What the task requires ::
In the listing below, find the line with "ATOM 5 O O .", then repeat exactly every line from the top through that one.

*** Block opens ***

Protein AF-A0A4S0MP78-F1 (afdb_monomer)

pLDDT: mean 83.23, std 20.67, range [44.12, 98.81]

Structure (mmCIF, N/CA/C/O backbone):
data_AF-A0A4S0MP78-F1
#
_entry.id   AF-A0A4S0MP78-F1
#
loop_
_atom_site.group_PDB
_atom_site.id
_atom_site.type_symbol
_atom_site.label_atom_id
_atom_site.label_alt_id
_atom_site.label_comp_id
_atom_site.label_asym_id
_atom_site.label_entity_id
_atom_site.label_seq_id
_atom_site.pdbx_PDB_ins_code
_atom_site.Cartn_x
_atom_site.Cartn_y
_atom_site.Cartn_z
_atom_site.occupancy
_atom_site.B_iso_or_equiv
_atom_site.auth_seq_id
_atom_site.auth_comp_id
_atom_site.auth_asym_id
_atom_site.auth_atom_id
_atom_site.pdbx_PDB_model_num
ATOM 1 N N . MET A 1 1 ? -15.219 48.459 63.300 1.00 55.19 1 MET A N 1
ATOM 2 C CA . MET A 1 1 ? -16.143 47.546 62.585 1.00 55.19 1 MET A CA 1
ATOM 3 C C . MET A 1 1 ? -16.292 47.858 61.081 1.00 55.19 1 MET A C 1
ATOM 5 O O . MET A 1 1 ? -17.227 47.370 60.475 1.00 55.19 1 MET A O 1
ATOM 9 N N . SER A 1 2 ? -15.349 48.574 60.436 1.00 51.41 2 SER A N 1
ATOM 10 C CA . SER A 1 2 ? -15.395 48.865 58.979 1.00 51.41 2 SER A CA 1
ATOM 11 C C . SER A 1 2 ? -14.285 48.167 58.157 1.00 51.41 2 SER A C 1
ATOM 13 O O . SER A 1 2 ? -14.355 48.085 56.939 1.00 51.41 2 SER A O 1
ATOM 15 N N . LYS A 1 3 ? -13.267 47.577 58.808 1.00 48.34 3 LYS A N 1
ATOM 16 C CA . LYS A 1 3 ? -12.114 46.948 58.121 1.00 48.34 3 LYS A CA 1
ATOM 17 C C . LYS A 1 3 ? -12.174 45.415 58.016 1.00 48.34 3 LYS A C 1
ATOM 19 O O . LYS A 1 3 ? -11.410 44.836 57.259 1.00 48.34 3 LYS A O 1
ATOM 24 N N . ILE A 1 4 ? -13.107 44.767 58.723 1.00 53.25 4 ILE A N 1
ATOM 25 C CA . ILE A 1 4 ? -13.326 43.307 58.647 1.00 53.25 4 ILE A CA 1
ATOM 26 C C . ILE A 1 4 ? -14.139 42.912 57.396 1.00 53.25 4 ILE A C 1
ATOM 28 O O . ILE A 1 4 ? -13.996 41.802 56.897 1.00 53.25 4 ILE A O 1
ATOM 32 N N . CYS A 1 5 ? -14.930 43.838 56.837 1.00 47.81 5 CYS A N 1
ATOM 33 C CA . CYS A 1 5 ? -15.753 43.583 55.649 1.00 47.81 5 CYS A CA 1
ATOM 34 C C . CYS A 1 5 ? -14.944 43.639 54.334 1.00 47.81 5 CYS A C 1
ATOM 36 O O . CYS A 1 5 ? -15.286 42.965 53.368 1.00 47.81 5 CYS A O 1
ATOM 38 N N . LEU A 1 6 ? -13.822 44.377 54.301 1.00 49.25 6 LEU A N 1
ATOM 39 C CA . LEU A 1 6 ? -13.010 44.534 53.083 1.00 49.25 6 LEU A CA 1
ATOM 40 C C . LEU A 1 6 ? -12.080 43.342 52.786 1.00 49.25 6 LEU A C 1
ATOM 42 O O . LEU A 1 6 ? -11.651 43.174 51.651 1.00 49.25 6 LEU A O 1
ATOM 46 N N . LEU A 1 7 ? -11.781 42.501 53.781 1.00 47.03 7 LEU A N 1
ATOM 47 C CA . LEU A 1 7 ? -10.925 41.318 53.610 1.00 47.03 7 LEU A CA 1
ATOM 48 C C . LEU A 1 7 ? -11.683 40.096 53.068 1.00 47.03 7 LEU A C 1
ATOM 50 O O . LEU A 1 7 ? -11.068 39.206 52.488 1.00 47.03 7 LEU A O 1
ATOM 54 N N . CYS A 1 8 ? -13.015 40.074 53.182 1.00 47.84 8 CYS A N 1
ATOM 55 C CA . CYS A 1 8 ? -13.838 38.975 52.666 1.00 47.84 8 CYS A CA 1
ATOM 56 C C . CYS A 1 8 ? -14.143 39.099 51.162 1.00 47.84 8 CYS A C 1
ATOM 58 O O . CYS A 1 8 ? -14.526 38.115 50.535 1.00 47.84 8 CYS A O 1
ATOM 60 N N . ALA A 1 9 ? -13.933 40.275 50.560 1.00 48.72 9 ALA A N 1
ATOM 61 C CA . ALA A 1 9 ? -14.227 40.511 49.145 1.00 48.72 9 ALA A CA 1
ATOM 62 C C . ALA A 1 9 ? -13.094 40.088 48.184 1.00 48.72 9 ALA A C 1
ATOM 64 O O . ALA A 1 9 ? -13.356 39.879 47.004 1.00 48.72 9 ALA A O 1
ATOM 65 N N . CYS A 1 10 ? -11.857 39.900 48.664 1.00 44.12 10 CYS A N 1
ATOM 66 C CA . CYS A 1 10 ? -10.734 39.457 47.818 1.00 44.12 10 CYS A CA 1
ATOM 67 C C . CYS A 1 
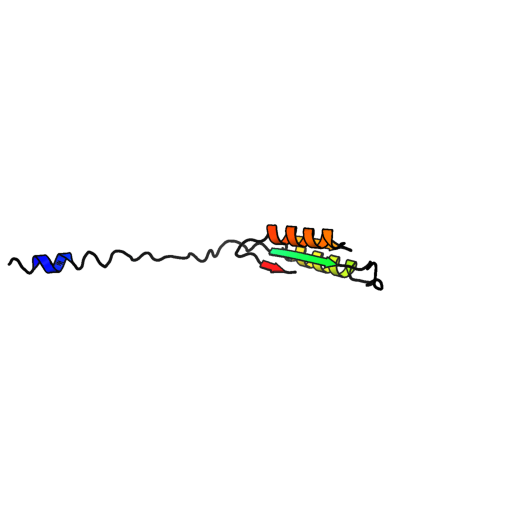10 ? -10.546 37.932 47.761 1.00 44.12 10 CYS A C 1
ATOM 69 O O . CYS A 1 10 ? -9.875 37.439 46.859 1.00 44.12 10 CYS A O 1
ATOM 71 N N . LEU A 1 11 ? -11.142 37.165 48.679 1.00 46.69 11 LEU A N 1
ATOM 72 C CA . LEU A 1 11 ? -11.009 35.700 48.705 1.00 46.69 11 LEU A CA 1
ATOM 73 C C . LEU A 1 11 ? -12.071 34.965 47.871 1.00 46.69 11 LEU A C 1
ATOM 75 O O . LEU A 1 11 ? -11.931 33.771 47.630 1.00 46.69 11 LEU A O 1
ATOM 79 N N . LEU A 1 12 ? -13.087 35.673 47.370 1.00 49.53 12 LEU A N 1
ATOM 80 C CA . LEU A 1 12 ? -14.126 35.104 46.501 1.00 49.53 12 LEU A CA 1
ATOM 81 C C . LEU A 1 12 ? -13.877 35.337 45.001 1.00 49.53 12 LEU A C 1
ATOM 83 O O . LEU A 1 12 ? -14.665 34.876 44.183 1.00 49.53 12 LEU A O 1
ATOM 87 N N . PHE A 1 13 ? -12.772 35.995 44.624 1.00 49.22 13 PHE A N 1
ATOM 88 C CA . PHE A 1 13 ? -12.442 36.287 43.219 1.00 49.22 13 PHE A CA 1
ATOM 89 C C . PHE A 1 13 ? -11.276 35.458 42.646 1.00 49.22 13 PHE A C 1
ATOM 91 O O . PHE A 1 13 ? -10.946 35.607 41.474 1.00 49.22 13 PHE A O 1
ATOM 98 N N . LEU A 1 14 ? -10.664 34.558 43.432 1.00 51.03 14 LEU A N 1
ATOM 99 C CA . LEU A 1 14 ? -9.525 33.733 42.984 1.00 51.03 14 LEU A CA 1
ATOM 100 C C . LEU A 1 14 ? -9.792 32.217 42.929 1.00 51.03 14 LEU A C 1
ATOM 102 O O . LEU A 1 14 ? -8.887 31.459 42.599 1.00 51.03 14 LEU A O 1
ATOM 106 N N . ALA A 1 15 ? -11.014 31.760 43.213 1.00 50.91 15 ALA A N 1
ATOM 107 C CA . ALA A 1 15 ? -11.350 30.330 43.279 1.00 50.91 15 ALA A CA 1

*** Block closes ***

Result ::
Protein AF-A0A4S0MP78-F1 (afdb_monomer)

pLDDT: mean 83.23, std 20.67, range [44.12, 98.81]

Structure (mmCIF, N/CA/C/O backbone):
data_AF-A0A4S0MP78-F1
#
_entry.id   AF-A0A4S0MP78-F1
#
loop_
_atom_site.group_PDB
_atom_site.id
_atom_site.type_symbol
_atom_site.label_atom_id
_atom_site.label_alt_id
_atom_site.label_comp_id
_atom_site.label_asym_id
_atom_site.label_entity_id
_atom_site.label_seq_id
_atom_site.pdbx_PDB_ins_code
_atom_site.Cartn_x
_atom_site.Cartn_y
_atom_site.Cartn_z
_atom_site.occupancy
_atom_site.B_iso_or_equiv
_atom_site.auth_seq_id
_atom_site.auth_comp_id
_atom_site.auth_asym_id
_atom_site.auth_atom_id
_atom_site.pdbx_PDB_model_num
ATOM 1 N N . MET A 1 1 ? -15.219 48.459 63.300 1.00 55.19 1 MET A N 1
ATOM 2 C CA . MET A 1 1 ? -16.143 47.546 62.585 1.00 55.19 1 MET A CA 1
ATOM 3 C C . MET A 1 1 ? -16.292 47.858 61.081 1.00 55.19 1 MET A C 1
ATOM 5 O O . MET A 1 1 ? -17.227 47.370 60.475 1.00 55.19 1 MET A O 1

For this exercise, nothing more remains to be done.